For the most part, the game is very forthcoming with its information, but there are a few screens where you can't quite be sure what a weapon does if you've forgotten or rare instances where you're unsure if a weapon will affect some targets the way you want until it's too late. The AI at times seems to make self-destructive decisions, although you may find these a relief and fitting the theme of the enemy's insect-level intellect. And with all the breadth of tactical choices and squad builds, some may be disappointed that the game seems to focus more on achievements than an over-arching campaign. Win or lose, you can carry over one pilot to the next game with their experience level intact, but beyond some parting words from each of your surviving pilots, winning just plops you back into the game start screen, no pilot-specific endings, nor any cumulative story beyond the snippets adding up to a better understanding of the characters and their situation. Apart from a few secrets, you don't seem to build up a lasting sense of accomplishment, but the fact that you can beat it a few times (like we have on Normal difficulty - hard is relatively brutal) yet still have fun with all these interlocking parts is testament to the game's solid design.
As you unlock mechs you'll also notice you can create your own squad, casting off whatever balance the provided squads offer. With each unique pilot rescued you're also able to set them as one of your starting pilots. With 50 coins to earn, you'll find there's a lot to do (some achievements are much easier than others). You're able to save your progress at any point, though in rogueish fashion you'll have to start from scratch if you don't like the way things are going, and losing on one island is game over, no reloads. It's important to understand that that sometimes you may find yourself in an unwinnable situation, either due to attrition or just a bad combination of circumstances; despite the puzzle feel, there is still some degree of chaos in all of it that the more meticulous need to be aware of. And tangential to that feeling you may have that there should be more to it, a successful campaign doesn't actually take all that long to complete. The game's good moments reside in the midst of a challenging situation, lending to a more pick-up-and-play feel than something with all-consuming, long-term depth. Given how quickly things can fall apart, perhaps this less heavily time-invested design is for the best.
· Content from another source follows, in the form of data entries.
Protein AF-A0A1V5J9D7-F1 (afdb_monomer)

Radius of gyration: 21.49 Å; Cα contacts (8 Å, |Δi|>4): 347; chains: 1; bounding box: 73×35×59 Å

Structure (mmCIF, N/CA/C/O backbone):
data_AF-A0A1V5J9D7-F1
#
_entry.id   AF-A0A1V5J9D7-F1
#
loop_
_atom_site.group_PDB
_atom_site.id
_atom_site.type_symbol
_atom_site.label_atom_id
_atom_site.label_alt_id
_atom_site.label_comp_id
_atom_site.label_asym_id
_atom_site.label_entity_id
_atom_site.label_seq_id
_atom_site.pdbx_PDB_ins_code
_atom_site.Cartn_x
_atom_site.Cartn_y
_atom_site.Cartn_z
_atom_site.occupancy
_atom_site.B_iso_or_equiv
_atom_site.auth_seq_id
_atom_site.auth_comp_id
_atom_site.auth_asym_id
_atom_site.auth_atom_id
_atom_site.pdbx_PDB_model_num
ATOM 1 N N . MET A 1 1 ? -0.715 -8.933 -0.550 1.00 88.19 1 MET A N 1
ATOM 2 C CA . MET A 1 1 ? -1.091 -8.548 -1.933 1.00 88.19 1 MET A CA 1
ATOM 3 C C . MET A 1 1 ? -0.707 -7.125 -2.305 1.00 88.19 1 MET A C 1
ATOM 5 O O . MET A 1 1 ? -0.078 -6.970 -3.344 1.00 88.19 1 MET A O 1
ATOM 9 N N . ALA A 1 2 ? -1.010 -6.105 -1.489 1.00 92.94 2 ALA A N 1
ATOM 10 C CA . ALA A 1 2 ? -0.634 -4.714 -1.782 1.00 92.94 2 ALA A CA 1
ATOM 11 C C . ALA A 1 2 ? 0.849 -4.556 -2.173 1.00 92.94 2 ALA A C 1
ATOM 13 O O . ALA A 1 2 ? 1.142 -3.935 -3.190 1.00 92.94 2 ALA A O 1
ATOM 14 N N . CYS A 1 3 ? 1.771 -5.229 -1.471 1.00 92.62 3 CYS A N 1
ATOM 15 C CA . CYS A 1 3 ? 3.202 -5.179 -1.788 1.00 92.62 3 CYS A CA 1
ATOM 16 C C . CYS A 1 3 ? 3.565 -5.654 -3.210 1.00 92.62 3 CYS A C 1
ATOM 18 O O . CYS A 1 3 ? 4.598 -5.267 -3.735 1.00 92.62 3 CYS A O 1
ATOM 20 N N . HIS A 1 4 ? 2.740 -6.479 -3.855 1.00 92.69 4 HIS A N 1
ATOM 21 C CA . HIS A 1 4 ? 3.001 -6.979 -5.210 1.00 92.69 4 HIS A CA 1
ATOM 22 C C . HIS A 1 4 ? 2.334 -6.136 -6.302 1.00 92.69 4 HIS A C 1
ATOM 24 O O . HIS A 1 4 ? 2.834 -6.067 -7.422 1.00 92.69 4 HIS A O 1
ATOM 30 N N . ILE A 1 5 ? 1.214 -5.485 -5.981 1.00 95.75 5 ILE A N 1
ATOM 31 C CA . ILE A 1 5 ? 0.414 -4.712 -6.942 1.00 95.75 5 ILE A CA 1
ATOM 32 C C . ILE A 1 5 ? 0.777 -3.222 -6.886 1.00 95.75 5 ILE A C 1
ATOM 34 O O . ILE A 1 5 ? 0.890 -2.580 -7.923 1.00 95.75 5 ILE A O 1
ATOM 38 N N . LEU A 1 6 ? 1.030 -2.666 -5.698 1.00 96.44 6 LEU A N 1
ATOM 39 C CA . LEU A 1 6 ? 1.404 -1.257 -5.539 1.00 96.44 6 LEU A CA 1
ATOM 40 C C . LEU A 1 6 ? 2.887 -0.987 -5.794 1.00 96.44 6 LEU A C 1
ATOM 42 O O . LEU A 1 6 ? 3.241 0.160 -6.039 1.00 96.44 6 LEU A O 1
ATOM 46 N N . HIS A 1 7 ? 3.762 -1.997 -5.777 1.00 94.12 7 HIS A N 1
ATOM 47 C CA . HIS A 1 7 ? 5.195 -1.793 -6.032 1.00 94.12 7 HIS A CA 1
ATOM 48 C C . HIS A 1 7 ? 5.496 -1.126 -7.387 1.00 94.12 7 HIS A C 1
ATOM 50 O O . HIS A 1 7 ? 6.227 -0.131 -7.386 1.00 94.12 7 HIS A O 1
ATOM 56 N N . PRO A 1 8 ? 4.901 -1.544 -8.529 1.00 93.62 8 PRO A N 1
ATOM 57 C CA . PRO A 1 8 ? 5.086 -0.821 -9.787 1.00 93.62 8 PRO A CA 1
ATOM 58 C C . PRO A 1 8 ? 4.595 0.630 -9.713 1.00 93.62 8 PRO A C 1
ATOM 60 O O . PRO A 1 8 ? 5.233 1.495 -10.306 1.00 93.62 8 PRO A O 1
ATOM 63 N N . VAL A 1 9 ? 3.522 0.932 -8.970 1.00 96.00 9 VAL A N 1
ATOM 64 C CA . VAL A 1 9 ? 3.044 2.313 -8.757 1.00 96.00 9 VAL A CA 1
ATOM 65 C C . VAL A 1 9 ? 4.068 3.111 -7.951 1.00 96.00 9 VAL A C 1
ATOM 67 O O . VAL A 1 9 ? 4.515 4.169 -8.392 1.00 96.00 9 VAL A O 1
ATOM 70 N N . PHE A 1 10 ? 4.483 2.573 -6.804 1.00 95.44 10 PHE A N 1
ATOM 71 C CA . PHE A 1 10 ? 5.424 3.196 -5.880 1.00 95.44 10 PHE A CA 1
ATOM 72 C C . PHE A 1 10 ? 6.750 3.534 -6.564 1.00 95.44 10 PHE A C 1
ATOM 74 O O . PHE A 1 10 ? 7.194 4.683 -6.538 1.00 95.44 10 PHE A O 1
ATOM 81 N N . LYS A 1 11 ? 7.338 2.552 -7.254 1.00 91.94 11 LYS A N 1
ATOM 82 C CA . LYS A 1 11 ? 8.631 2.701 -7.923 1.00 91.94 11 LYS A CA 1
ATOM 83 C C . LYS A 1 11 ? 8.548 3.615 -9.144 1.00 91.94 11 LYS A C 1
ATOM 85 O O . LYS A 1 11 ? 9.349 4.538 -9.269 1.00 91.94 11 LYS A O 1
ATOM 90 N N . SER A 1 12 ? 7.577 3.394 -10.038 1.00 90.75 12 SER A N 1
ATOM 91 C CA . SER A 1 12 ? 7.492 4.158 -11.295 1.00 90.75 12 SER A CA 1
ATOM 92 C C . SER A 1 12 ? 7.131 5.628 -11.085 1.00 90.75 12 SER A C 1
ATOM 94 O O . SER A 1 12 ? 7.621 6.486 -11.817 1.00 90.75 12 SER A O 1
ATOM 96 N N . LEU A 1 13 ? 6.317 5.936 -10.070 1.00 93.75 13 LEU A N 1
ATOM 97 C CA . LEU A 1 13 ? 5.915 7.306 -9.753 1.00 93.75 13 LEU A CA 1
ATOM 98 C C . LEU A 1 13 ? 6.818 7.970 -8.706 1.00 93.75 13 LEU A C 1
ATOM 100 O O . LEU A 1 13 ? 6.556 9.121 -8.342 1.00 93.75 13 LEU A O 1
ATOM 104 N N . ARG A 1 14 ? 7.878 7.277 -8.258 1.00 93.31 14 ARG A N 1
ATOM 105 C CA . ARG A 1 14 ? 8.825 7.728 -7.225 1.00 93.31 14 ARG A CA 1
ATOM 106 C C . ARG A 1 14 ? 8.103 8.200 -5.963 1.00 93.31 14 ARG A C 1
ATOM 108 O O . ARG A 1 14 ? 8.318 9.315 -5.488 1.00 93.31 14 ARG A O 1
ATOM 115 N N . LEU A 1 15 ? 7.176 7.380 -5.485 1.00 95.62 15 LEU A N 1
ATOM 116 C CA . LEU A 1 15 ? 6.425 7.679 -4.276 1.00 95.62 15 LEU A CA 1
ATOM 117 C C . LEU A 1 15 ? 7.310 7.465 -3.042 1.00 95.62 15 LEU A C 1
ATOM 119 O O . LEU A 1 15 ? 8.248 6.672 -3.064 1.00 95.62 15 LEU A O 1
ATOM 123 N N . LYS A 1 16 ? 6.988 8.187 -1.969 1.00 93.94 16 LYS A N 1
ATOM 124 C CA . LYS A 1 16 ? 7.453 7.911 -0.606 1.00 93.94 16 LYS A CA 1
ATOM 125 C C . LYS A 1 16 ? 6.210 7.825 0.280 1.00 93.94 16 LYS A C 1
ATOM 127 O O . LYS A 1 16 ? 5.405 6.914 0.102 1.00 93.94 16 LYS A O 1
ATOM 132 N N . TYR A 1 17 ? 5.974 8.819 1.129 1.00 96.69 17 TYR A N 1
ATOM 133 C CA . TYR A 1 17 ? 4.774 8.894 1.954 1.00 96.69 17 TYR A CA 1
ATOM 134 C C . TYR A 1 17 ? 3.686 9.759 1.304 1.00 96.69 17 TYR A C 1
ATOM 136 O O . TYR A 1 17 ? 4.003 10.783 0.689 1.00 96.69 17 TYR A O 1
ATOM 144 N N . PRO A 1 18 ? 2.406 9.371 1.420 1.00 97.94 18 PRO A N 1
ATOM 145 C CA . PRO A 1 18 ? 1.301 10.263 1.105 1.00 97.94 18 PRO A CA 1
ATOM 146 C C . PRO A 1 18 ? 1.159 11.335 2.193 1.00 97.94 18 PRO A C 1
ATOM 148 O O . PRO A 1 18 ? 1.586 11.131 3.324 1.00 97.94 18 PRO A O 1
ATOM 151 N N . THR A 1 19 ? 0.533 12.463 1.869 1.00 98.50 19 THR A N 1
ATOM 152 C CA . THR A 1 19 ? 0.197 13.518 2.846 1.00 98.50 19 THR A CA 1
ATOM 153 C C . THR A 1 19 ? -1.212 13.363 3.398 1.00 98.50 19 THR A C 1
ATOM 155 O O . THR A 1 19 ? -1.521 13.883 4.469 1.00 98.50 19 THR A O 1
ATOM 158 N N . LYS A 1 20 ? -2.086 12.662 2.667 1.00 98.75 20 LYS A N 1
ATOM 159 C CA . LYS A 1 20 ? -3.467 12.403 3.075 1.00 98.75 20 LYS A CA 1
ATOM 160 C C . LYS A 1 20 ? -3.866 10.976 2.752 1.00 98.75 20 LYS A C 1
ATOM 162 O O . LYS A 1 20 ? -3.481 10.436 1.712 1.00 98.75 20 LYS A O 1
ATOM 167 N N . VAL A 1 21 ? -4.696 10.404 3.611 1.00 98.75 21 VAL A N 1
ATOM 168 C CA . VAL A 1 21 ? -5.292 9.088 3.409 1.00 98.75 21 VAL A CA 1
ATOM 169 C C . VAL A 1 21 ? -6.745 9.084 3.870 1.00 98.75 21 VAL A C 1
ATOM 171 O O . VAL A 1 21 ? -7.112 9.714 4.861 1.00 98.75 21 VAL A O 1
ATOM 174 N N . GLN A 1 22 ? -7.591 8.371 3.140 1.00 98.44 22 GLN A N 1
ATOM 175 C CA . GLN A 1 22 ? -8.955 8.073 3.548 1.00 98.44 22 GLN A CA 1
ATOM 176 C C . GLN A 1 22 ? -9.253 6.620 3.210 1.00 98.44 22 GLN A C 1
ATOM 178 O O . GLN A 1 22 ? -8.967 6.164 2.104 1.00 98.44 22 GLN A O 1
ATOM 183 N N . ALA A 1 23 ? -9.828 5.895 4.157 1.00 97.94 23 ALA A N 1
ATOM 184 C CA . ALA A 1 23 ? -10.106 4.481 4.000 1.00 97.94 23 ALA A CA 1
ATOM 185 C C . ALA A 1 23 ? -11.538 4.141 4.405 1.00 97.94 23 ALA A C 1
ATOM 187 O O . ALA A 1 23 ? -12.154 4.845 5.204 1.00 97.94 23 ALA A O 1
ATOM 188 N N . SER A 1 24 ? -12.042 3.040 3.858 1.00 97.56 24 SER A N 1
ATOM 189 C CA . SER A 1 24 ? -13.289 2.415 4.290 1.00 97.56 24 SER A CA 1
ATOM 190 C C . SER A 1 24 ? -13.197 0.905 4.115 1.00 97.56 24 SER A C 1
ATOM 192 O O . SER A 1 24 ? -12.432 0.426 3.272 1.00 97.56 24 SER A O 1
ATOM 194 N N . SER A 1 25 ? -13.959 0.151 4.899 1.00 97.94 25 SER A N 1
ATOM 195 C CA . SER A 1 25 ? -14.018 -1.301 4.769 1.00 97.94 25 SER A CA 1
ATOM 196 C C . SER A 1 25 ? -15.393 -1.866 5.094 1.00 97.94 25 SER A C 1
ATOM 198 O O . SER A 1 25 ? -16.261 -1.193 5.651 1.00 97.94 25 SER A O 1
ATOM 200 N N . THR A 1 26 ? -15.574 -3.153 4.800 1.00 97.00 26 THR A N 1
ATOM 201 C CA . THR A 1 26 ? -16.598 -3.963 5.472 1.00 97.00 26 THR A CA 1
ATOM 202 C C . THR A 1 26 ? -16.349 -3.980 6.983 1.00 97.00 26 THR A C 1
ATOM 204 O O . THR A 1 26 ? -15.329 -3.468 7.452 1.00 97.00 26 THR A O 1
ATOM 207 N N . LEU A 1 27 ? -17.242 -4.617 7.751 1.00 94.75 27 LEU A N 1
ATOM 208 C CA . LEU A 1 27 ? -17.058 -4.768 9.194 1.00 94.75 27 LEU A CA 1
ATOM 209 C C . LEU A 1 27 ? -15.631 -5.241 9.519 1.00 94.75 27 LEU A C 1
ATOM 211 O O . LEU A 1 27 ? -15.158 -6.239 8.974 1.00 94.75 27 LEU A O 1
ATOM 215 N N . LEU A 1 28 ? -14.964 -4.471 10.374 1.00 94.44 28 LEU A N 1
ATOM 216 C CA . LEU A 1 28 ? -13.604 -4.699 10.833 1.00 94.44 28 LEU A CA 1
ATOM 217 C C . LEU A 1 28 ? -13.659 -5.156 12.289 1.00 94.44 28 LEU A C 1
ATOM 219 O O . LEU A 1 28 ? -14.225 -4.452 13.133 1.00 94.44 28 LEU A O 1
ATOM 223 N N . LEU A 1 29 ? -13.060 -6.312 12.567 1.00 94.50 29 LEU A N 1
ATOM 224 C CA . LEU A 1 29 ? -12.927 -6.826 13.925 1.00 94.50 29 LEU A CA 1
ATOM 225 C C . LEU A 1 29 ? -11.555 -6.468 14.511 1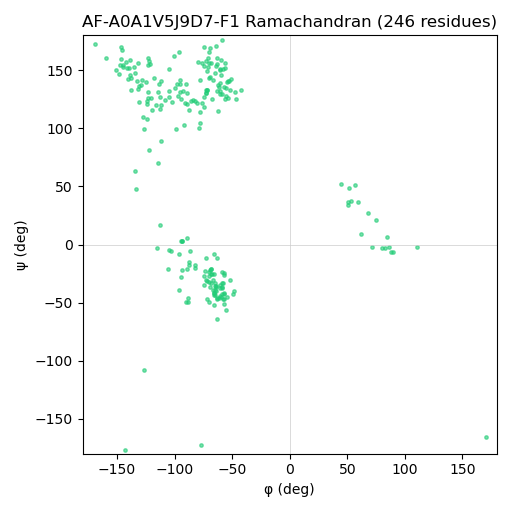.00 94.50 29 LEU A C 1
ATOM 227 O O . LEU A 1 29 ? -10.635 -6.065 13.794 1.00 94.50 29 LEU A O 1
ATOM 231 N N . THR A 1 30 ? -11.401 -6.615 15.826 1.00 93.25 30 THR A N 1
ATOM 232 C CA . THR A 1 30 ? -10.114 -6.404 16.506 1.00 93.25 30 THR A CA 1
ATOM 233 C C . THR A 1 30 ? -9.031 -7.333 15.952 1.00 93.25 30 THR A C 1
ATOM 235 O O . THR A 1 30 ? -7.930 -6.867 15.642 1.00 93.25 30 THR A O 1
ATOM 238 N N . ASP A 1 31 ? -9.390 -8.599 15.723 1.00 91.06 31 ASP A N 1
ATOM 239 C CA . ASP A 1 31 ? -8.433 -9.697 15.539 1.00 91.06 31 ASP A CA 1
ATOM 240 C C . ASP A 1 31 ? -8.284 -10.163 14.083 1.00 91.06 31 ASP A C 1
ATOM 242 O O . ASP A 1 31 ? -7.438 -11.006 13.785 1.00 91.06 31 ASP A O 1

If the above sounds at all intriguing, you should take the plunge, even if the lack of a large, ever-building campaign discourages you. There are so many ways to tackle each game, so many tactical options and choices, that it manages to remain a fun toy to play with whether or not you're interested in hunting for unlocks or just like the clash of huge robots and giant insects. The weight of all the individual elements of Into The Breach makes for a tremendous potential for variations. Beating the game is hardly the end.